— Что ты об этом думаешь? — спросил доктор Цербе.
Егор не ответил. Доктор Цербе заговорил еще мягче.
Пусть Егор не думает, что в этом есть что-то унизительное. Надо смотреть на вещи философски, как он, доктор Цербе. Не стоит бунтовать против судьбы, лучше ей покориться. Егору пора бы знать: сколько существует мир, столько люди делятся на две категории, на господ и слуг. Только узколобые моралисты считают, что это можно изменить, но мыслителям ясно, что это вечный закон. Он, Егор, не способен стать господином, видимо, боги не были к нему столь милостивы. Лучше с этим смириться, и все будет хорошо.
— Что ты об этом думаешь? — повторил он вопрос.
Егор по-прежнему не отвечал. Цербе пошел дальше. Ему всегда казалось дурным тоном держать в доме женщин, этот обычай пошел от католических священников, но это не подобает человеку с тонким вкусом. Древние греки, мудрецы и философы, больше понимали в жизни. Они никогда не окружали себя женщинами, но брали в услужение мальчиков. Они выбирали их в лучших семьях побежденных народов. Взяв Иерусалим, они тоже угнали в плен мальчиков из благородных семейств и продали их богатым философам. Доктор Цербе в душе тоже грек, и он не прочь иметь в доме красивого мальчика, благоразумного и послушного.
— Что ты об этом думаешь? — спросил он в третий раз.
Егор молча смотрел на него мутным взглядом голубых глаз. Посчитав, что вопрос решен, доктор Цербе наполнил бокалы.
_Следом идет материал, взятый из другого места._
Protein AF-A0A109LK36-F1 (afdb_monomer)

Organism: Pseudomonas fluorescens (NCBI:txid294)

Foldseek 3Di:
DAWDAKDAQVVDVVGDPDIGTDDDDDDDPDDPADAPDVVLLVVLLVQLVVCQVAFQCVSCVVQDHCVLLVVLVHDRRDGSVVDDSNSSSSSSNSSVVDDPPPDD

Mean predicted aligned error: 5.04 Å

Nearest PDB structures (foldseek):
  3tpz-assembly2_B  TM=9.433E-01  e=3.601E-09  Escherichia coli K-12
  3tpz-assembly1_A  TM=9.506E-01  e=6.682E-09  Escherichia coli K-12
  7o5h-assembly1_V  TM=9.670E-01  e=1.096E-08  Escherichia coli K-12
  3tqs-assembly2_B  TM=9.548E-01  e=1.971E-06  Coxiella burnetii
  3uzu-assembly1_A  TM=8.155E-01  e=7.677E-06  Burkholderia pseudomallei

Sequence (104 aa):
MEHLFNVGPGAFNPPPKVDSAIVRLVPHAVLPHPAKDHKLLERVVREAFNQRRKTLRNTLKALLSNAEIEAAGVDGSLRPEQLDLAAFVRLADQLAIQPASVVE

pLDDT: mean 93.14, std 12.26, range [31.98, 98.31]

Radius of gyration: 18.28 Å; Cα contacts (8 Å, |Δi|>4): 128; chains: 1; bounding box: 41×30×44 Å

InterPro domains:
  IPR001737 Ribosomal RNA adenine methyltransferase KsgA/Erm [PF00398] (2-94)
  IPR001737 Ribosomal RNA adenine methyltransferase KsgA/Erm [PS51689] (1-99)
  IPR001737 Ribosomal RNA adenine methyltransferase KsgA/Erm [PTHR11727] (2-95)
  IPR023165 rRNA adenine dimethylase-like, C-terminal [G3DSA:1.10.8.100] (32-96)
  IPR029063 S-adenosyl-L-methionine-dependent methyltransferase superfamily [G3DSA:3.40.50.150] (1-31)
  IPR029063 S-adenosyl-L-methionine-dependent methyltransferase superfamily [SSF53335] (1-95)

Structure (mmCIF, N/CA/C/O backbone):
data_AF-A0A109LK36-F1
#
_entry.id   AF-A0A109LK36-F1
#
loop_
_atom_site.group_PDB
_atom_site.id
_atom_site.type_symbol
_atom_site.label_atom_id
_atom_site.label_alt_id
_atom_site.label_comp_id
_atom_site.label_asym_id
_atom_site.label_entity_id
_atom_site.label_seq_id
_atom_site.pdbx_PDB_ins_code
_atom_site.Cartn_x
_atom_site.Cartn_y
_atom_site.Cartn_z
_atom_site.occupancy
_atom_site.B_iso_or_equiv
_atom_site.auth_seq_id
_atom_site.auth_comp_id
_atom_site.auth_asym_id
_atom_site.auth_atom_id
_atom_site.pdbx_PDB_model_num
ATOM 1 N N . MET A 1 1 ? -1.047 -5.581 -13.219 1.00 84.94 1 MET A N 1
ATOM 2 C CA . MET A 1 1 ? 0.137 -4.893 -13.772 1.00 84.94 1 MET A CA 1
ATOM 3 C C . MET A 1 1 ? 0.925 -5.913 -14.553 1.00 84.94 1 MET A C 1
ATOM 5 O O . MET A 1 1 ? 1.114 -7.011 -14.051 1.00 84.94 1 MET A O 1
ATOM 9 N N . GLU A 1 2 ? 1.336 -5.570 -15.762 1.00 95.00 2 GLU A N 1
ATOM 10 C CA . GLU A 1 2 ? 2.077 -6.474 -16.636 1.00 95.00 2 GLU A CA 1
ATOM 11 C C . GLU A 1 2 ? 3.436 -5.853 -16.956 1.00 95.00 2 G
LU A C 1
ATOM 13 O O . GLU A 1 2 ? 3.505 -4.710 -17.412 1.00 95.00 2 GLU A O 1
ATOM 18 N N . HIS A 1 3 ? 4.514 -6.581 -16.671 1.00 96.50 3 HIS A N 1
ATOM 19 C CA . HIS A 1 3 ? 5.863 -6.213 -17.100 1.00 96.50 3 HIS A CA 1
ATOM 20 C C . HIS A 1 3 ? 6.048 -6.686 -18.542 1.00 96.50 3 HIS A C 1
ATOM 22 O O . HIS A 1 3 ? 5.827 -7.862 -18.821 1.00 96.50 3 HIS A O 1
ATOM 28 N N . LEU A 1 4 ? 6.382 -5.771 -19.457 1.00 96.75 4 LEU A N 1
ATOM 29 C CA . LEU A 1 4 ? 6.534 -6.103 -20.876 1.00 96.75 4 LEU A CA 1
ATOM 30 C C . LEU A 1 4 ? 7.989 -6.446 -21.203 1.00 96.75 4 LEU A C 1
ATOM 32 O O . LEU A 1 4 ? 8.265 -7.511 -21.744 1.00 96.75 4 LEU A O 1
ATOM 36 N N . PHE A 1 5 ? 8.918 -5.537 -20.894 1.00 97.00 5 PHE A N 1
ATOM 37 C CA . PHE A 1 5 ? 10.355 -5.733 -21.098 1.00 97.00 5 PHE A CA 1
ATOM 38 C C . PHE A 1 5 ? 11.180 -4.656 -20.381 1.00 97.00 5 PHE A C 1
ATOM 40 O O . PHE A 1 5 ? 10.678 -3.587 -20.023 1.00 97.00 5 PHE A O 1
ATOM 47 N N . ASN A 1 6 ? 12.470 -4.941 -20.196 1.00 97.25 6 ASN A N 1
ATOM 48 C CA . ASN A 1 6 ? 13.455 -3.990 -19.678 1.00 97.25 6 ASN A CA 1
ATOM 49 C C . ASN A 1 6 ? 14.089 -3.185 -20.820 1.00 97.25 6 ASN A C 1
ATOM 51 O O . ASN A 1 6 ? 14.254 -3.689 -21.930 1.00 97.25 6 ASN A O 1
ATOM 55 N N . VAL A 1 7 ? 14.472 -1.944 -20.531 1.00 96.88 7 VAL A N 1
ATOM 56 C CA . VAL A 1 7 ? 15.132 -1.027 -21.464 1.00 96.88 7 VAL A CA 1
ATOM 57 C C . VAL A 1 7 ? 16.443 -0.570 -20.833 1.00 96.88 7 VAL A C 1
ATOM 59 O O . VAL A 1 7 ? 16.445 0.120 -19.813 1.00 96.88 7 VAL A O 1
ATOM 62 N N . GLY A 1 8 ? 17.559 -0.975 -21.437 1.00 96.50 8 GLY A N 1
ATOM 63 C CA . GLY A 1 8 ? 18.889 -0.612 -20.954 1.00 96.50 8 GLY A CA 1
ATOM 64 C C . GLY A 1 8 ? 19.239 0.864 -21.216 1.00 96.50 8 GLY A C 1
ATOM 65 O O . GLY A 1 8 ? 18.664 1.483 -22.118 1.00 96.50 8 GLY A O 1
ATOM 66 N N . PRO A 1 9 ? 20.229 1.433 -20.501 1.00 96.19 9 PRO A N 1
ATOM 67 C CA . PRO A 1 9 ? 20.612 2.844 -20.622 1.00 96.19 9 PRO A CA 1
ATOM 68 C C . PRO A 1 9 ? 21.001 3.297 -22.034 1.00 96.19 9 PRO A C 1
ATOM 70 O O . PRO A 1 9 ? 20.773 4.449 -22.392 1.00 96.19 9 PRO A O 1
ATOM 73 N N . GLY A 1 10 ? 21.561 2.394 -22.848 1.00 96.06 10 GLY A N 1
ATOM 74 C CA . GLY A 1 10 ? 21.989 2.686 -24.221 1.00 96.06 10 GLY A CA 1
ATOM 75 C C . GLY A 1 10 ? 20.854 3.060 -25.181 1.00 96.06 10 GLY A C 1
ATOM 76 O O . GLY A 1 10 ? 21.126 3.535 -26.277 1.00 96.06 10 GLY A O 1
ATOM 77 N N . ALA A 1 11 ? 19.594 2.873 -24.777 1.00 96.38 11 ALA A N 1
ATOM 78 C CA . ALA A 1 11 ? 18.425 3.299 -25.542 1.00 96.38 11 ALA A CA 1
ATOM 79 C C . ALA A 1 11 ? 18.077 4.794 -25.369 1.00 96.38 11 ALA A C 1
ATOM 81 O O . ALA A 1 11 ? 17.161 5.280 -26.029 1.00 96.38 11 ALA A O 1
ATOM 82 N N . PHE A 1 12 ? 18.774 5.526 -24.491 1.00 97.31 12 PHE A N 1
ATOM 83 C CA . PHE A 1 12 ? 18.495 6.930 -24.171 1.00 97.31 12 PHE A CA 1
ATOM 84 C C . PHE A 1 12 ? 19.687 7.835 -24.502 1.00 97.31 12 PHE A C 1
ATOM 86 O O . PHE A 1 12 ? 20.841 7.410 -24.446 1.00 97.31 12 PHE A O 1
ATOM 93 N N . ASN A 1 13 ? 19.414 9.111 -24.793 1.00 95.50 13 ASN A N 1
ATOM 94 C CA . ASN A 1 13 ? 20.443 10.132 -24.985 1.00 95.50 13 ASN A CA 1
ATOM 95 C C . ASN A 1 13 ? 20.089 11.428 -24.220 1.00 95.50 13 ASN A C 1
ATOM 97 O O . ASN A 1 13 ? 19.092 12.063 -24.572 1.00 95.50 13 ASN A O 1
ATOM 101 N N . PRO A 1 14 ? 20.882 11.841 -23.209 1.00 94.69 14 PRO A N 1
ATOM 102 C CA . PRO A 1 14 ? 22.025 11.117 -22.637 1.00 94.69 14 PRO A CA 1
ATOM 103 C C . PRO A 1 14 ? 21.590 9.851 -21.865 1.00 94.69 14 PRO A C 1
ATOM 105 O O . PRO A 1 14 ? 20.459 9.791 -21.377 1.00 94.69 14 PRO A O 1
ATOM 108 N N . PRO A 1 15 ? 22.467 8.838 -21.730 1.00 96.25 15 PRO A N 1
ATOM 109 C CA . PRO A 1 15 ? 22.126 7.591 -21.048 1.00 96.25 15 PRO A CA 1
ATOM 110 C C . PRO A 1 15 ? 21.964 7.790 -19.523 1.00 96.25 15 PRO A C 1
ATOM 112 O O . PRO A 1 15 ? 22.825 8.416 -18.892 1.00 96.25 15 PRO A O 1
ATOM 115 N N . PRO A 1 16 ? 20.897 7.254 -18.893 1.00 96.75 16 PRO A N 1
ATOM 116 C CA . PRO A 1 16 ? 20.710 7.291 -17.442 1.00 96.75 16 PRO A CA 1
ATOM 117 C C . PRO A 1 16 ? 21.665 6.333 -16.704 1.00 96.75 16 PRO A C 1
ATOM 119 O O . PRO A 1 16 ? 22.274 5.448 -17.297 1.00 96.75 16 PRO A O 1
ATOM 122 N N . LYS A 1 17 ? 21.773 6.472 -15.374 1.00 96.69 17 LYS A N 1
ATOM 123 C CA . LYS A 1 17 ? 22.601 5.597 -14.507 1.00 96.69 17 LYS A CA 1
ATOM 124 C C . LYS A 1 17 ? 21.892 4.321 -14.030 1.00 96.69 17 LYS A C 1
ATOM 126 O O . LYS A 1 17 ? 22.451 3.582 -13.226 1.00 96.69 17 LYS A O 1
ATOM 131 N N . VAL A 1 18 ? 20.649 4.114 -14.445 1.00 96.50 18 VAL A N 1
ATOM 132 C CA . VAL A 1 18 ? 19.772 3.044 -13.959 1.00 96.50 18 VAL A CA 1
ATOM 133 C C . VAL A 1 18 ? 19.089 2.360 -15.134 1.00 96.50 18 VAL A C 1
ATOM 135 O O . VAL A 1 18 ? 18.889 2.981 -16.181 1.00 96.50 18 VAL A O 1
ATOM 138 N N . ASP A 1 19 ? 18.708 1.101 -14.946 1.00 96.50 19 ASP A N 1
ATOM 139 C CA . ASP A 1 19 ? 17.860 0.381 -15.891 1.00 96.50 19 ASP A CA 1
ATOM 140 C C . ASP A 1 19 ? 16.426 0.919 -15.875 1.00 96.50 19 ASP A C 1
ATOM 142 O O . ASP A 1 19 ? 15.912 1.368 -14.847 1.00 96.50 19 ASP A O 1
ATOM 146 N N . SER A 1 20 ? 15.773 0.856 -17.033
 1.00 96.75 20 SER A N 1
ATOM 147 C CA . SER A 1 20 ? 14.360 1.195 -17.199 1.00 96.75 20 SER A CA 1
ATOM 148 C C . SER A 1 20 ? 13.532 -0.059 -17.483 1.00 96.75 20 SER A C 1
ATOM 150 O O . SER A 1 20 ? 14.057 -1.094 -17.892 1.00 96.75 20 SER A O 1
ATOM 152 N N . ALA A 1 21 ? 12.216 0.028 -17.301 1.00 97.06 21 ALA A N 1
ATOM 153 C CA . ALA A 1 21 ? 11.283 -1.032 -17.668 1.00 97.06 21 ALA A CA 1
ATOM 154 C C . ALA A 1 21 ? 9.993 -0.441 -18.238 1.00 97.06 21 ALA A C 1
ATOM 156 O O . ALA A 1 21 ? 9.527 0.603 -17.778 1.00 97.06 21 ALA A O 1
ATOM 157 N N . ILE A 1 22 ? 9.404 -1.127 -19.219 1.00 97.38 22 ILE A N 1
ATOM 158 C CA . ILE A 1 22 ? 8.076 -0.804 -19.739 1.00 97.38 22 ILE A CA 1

— Давай выпьем на брудершафт. — И, залпом осушив бокал, он поцеловал Егора прямо в губы.
Егор быстро отодвинулся, но Цербе снова потянулся к нему.
— Милый, — шептал он.
Он тяжело дышал, а слабые руки с тонкими обезьяньими пальчиками уже срывали с Егора одежду.
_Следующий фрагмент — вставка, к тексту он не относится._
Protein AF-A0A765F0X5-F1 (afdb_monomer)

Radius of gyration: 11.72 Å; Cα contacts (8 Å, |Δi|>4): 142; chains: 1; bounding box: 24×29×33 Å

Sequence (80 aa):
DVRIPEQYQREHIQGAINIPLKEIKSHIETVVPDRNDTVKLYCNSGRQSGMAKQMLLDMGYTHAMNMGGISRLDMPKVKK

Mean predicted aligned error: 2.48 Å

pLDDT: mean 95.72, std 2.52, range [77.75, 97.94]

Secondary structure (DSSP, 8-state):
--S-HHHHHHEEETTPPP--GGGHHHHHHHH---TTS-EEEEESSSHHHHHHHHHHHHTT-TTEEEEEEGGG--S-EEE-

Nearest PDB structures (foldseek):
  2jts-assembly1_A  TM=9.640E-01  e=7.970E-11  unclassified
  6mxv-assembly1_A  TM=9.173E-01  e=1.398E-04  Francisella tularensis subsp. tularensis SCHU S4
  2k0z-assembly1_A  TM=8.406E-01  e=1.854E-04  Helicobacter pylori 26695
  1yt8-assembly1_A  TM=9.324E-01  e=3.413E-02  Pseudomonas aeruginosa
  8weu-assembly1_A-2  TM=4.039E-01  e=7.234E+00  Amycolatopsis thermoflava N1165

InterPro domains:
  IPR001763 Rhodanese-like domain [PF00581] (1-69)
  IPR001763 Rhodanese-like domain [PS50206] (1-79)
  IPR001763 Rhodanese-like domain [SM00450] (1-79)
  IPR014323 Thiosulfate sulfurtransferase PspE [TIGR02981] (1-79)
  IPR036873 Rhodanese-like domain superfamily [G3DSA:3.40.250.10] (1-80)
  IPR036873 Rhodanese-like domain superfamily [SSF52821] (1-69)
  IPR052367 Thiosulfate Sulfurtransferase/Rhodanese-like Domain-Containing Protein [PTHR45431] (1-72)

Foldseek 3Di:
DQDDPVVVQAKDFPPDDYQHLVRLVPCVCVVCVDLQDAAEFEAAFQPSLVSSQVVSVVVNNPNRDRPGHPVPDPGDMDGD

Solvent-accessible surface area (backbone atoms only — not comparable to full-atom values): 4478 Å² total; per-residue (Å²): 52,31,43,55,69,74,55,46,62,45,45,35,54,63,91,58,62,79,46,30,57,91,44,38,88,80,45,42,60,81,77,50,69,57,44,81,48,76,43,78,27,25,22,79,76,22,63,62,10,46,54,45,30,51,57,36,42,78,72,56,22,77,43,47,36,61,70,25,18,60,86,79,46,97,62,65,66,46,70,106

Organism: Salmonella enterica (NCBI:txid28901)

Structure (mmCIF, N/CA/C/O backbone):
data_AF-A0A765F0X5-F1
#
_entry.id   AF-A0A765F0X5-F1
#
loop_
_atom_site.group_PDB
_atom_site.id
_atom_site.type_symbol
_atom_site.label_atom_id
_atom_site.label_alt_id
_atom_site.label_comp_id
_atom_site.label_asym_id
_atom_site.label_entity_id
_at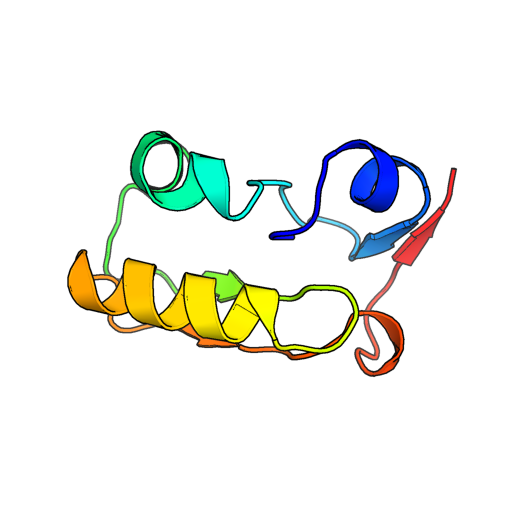om_site.label_seq_id
_atom_site.pdbx_PDB_ins_code
_atom_site.Cartn_x
_atom_site.Cartn_y
_atom_site.Cartn_z
_atom_site.occupancy
_atom_site.B_iso_or_equiv
_atom_site.auth_seq_id
_atom_site.auth_comp_id
_atom_site.auth_asym_id
_atom_site.auth_atom_id
_atom_site.pdbx_PDB_model_num
ATOM 1 N N . ASP A 1 1 ? -0.640 -2.421 -4.459 1.00 96.75 1 ASP A N 1
ATOM 2 C CA . ASP A 1 1 ? 0.779 -2.453 -4.875 1.00 96.75 1 ASP A CA 1
ATOM 3 C C . ASP A 1 1 ? 1.452 -1.163 -4.446 1.00 96.75 1 ASP A C 1
ATOM 5 O O . ASP A 1 1 ? 0.967 -0.110 -4.843 1.00 96.75 1 ASP A O 1
ATOM 9 N N . VAL A 1 2 ? 2.520 -1.232 -3.647 1.00 97.81 2 VAL A N 1
ATOM 10 C CA . VAL A 1 2 ? 3.193 -0.023 -3.125 1.00 97.81 2 VAL A CA 1
ATOM 11 C C . VAL A 1 2 ? 4.444 0.396 -3.898 1.00 97.81 2 VAL A C 1
ATOM 13 O O . VAL A 1 2 ? 5.178 1.292 -3.473 1.00 97.81 2 VAL A O 1
ATOM 16 N N . ARG A 1 3 ? 4.727 -0.283 -5.010 1.00 97.88 3 ARG A N 1
ATOM 17 C CA . ARG A 1 3 ? 5.868 0.010 -5.880 1.00 97.88 3 ARG A CA 1
ATOM 18 C C . ARG A 1 3 ? 5.618 1.255 -6.725 1.00 97.88 3 ARG A C 1
ATOM 20 O O . ARG A 1 3 ? 4.502 1.764 -6.788 1.00 97.88 3 ARG A O 1
ATOM 27 N N . ILE A 1 4 ? 6.671 1.720 -7.394 1.00 97.56 4 ILE A N 1
ATOM 28 C CA . ILE A 1 4 ? 6.571 2.806 -8.374 1.00 97.56 4 ILE A CA 1
ATOM 29 C C . ILE A 1 4 ? 5.683 2.398 -9.568 1.00 97.56 4 ILE A C 1
ATOM 31 O O . ILE A 1 4 ? 5.643 1.202 -9.901 1.00 97.56 4 ILE A O 1
ATOM 35 N N . PRO A 1 5 ? 5.006 3.355 -10.228 1.00 97.19 5 PRO A N 1
ATOM 36 C CA . PRO A 1 5 ? 4.053 3.067 -11.301 1.00 97.19 5 PRO A CA 1
ATOM 37 C C . PRO A 1 5 ? 4.637 2.238 -12.446 1.00 97.19 5 PRO A C 1
ATOM 39 O O . PRO A 1 5 ? 3.979 1.335 -12.957 1.00 97.19 5 PRO A O 1
ATOM 42 N N . GLU A 1 6 ? 5.898 2.466 -12.807 1.00 97.00 6 GLU A N 1
ATOM 43 C CA . GLU A 1 6 ? 6.575 1.764 -13.899 1.00 97.00 6 GLU A CA 1
ATOM 44 C C . GLU A 1 6 ? 6.733 0.265 -13.610 1.00 97.00 6 GLU A C 1
ATOM 46 O O . GLU A 1 6 ? 6.708 -0.555 -14.526 1.00 97.00 6 GLU A O 1
ATOM 51 N N . GLN A 1 7 ? 6.896 -0.117 -12.339 1.00 95.75 7 GLN A N 1
ATOM 52 C CA . GLN A 1 7 ? 6.985 -1.525 -11.939 1.00 95.75 7 GLN A CA 1
ATOM 53 C C . GLN A 1 7 ? 5.614 -2.192 -11.947 1.00 95.75 7 GLN A C 1
ATOM 55 O O . GLN A 1 7 ? 5.494 -3.320 -12.418 1.00 95.75 7 GLN A O 1
ATOM 60 N N . TYR A 1 8 ? 4.594 -1.488 -11.455 1.00 97.12 8 TYR A N 1
ATOM 61 C CA . TYR A 1 8 ? 3.214 -1.959 -11.491 1.00 97.12 8 TYR A CA 1
ATOM 62 C C . TYR A 1 8 ? 2.727 -2.168 -12.934 1.00 97.12 8 TYR A C 1
ATOM 64 O O . TYR A 1 8 ? 2.142 -3.200 -13.248 1.00 97.12 8 TYR A O 1
ATOM 72 N N . GLN A 1 9 ? 3.019 -1.227 -13.837 1.00 96.50 9 GLN A N 1
ATOM 73 C CA . GLN A 1 9 ? 2.600 -1.308 -15.238 1.00 96.50 9 GLN A CA 1
ATOM 74 C C . GLN A 1 9 ? 3.211 -2.498 -15.986 1.00 96.50 9 GLN A C 1
ATOM 76 O O . GLN A 1 9 ? 2.542 -3.045 -16.857 1.00 96.50 9 GLN A O 1
ATOM 81 N N . ARG A 1 10 ? 4.445 -2.904 -15.652 1.00 96.12 10 ARG A N 1
ATOM 82 C CA . ARG A 1 10 ? 5.108 -4.079 -16.251 1.00 96.12 10 ARG A CA 1
ATOM 83 C C . ARG A 1 10 ? 4.477 -5.389 -15.790 1.00 96.12 10 ARG A C 1
ATOM 85 O O . ARG A 1 10 ? 4.175 -6.257 -16.600 1.00 96.12 10 ARG A O 1
ATOM 92 N N . GLU A 1 11 ? 4.303 -5.539 -14.481 1.00 96.06 11 GLU A N 1
ATOM 93 C CA . GLU A 1 11 ? 3.686 -6.717 -13.879 1.00 96.06 11 GLU A CA 1
ATOM 94 C C . GLU A 1 11 ? 3.078 -6.342 -12.530 1.00 96.06 11 GLU A C 1
ATOM 96 O O . GLU A 1 11 ? 3.753 -5.734 -11.701 1.00 96.06 11 GLU A O 1
ATOM 101 N N . HIS A 1 12 ? 1.847 -6.758 -12.257 1.00 97.00 12 HIS A N 1
ATOM 102 C CA . HIS A 1 12 ? 1.204 -6.589 -10.952 1.00 97.00 12 HIS A CA 1
ATOM 103 C C . HIS A 1 12 ? 0.209 -7.714 -10.673 1.00 97.00 12 HIS A C 1
ATOM 105 O O . HIS A 1 12 ? -0.147 -8.480 -11.564 1.00 97.00 12 HIS A O 1
ATOM 111 N N . ILE A 1 13 ? -0.244 -7.828 -9.425 1.00 97.06 13 ILE A N 1
ATOM 112 C CA . ILE A 1 13 ? -1.308 -8.765 -9.054 1.00 97.06 13 ILE A CA 1
ATOM 113 C C . ILE A 1 13 ? -2.628 -8.264 -9.637 1.00 97.06 13 ILE A C 1
ATOM 115 O O . ILE A 1 13 ? -2.971 -7.094 -9.478 1.00 97.06 13 ILE A O 1
ATOM 119 N N . GLN A 1 14 ? -3.376 -9.144 -10.294 1.00 96.50 14 GLN A N 1
ATOM 120 C CA . GLN A 1 14 ? -4.667 -8.820 -10.888 1.00 96.50 14 GLN A CA 1
ATOM 121 C C . GLN A 1 14 ? -5.628 -8.245 -9.839 1.00 96.50 14 GLN A C 1
ATOM 123 O O . GLN A 1 14 ? -5.797 -8.809 -8.759 1.00 96.50 14 GLN A O 1
ATOM 128 N N . GLY A 1 15 ? -6.251 -7.110 -10.162 1.00 94.75 15 GLY A N 1
ATOM 129 C CA . GLY A 1 15 ? -7.166 -6.398 -9.263 1.00 94.75 15 GLY A CA 1
ATOM 130 C C . GLY A 1 15 ? -6.479 -5.551 -8.186 1.00 94.75 15 GLY A C 1
ATOM 131 O O . GLY A 1 15 ? -7.164 -4.886 -7.415 1.00 94.75 15 GLY A O 1
ATOM 132 N N . ALA A 1 16 ? -5.144 -5.534 -8.116 1.00 96.19 16 ALA A N 1
ATOM 133 C CA . ALA A 1 16 ? -4.441 -4.632 -7.213 1.00 96.19 16 ALA A CA 1
ATOM 134 C C . ALA A 1 16 ? -4.508 -3.185 -7.715 1.00 96.19 16 ALA A C 1
ATOM 136 O O . ALA A 1 16 ? -4.344 -2.930 -8.899 1.00 96.19 16 ALA A O 1
ATOM 137 N N . ILE A 1 17 ? -4.647 -2.231 -6.796 1.00 96.50 17 ILE A N 1
ATOM 138 C CA . ILE A 1 17 ? -4.499 -0.797 -7.078 1.00 96.50 17 ILE A CA 1
ATOM 139 C C . ILE A 1 17 ? -3.0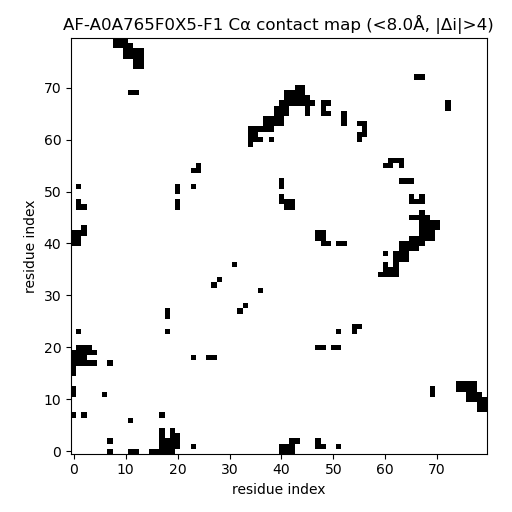53 -0.389 -6.782 1.00 96.50 17 ILE A C 1
ATOM 141 O O . ILE A 1 17 ? -2.459 -0.850 -5.795 1.00 96.50 17 ILE A O 1
ATOM 145 N N . ASN A 1 18 ? -2.460 0.458 -7.626 1.00 97.62 18 ASN A N 1
ATOM 146 C CA . ASN A 1 18 ? -1.141 1.024 -7.363 1.00 97.62 18 ASN A CA 1
ATOM 147 C C . ASN A 1 18 ? -1.248 2.309 -6.544 1.00 97.62 18 ASN A C 1
ATOM 149 O O . ASN A 1 18 ? -1.840 3.282 -6.993 1.00 97.62 18 ASN A O 1
ATOM 153 N N . ILE A 1 19 ? -0.640 2.300 -5.360 1.00 97.56 19 ILE A N 1
ATOM 154 C CA . ILE A 1 19 ? -0.444 3.484 -4.524 1.00 97.56 19 ILE A CA 1
ATOM 155 C C . ILE A 1 19 ? 1.023 3.459 -4.093 1.00 97.56 19 ILE A C 1
ATOM 157 O O . ILE A 1 19 ? 1.356 2.724 -3.157 1.00 97.56 19 ILE A O 1
ATOM 161 N N . PRO A 1 20 ? 1.924 4.182 -4.780 1.00 97.81 20 PRO A N 1
ATOM 162 C CA . PRO A 1 20 ? 3.343 4.187 -4.450 1.00 97.81 20 PRO A CA 1
ATOM 163 C C . PRO A 1 20 ? 3.576 4.526 -2.977 1.00 97.81 20 PRO A C 1
ATOM 165 O O . PRO A 1 20 ? 2.893 5.377 -2.417 1.00 97.81 20 PRO A O 1
ATOM 168 N N . LEU A 1 21 ? 4.580 3.910 -2.343 1.00 97.12 21 LEU A N 1
ATOM 169 C CA . LEU A 1 21 ? 4.877 4.112 -0.915 1.00 97.12 21 LEU A CA 1
ATOM 170 C C . LEU A 1 21 ? 4.929 5.595 -0.502 1.00 97.12 21 LEU A C 1
ATOM 172 O O . LEU A 1 21 ? 4.491 5.945 0.589 1.00 97.12 21 LEU A O 1
ATOM 176 N N . LYS A 1 22 ? 5.466 6.460 -1.371 1.00 96.31 22 LYS A N 1
ATOM 177 C CA . LYS A 1 22 ? 5.581 7.904 -1.121 1.00 96.31 22 LYS A CA 1
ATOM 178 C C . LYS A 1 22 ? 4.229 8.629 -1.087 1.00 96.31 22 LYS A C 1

Все поплыло у Егора перед глазами, он видел перед собой двух человек: это был то доктор Цербе, то доктор Кирхенмайер, который выставил его на позор перед всей гимназией имени Гете. То же бледное, морщинистое лицо, голый череп, глаза, похожие на грязное стекло, такой же скрипучий голос. Одновременно с отвращением и гневом Егор почувствовал силу в руках. Перед ним шевелилась гадкая, отвратительная тварь. С книжной полки на него смотрела статуэтка из эбенового дерева, африканская богиня с увеличенными половыми признаками. Егор схватил статуэтку и с размаху опустил на блестящий лысый череп маленького человечка в шелковом халате.
Первым подал голос попугай:
— Пр-р-риятного аппетита, гер-р-р-р доктор-р-р-р! Пр-р-риятного аппетита! — И птица истерически расхохоталась, как сумасшедшая женщина.
Ее хохот прибавил Егору злости и сил. Он молотил и молотил статуэткой по лысой голове. Доктор сполз на пол. Егор наклонился и продолжал бить. Остановился он, только когда попугай замолк. На полу лежало скрюченное тело, на Егора уставились неподвижные, остекленевшие глаза. Он никогда не видел мертвых, но сразу понял, что перед ним труп. Егор прикрыл полой халата лицо мертвеца. Вдруг он заметил на себе чужую одежду. Егор быстро сбросил короткие полосатые брюки, белую накрахмаленную рубашку и узкие лаковые туфли. Второпях он натянул свои вещи, еще не просохшие, надел дырявые ботинки, выскочил из дома и подобрал мокрый дождевик, оставленный на крыльце. Дождь кончился, висел густой, тяжелый туман. Со стороны океана доносились тревожные гудки пароходов. Не было видно ни построек, ни деревьев, ни света, только в доме, из которого вышел Егор, тускло горело единственное окно. Егор вернулся, чтобы погасить свет. Он не знал, зачем это делает. Опять захохотал попугай. Егор стал выключать лампы одну за другой. Когда он дошел до лампы под зеленым абажуром, стоявшей на письменном столе, он увидел, что ящик наполовину выдвинут. Егор заглянул. Внутри валялись письма, документы, почтовые марки, вставные зубы, золотые запонки, деньги и маленький револьвер с перламутровой рукояткой. Егор взял только один никель и положил в карман. В другой карман он положил револьвер. Он мечтал о таком еще в детстве, когда играл с револьвером дяди Гуго. Погасив последнюю лампу, он вышел на улицу и осторожно, будто боялся разбудить кого-нибудь в доме, закрыл за собой тяжелую дверь.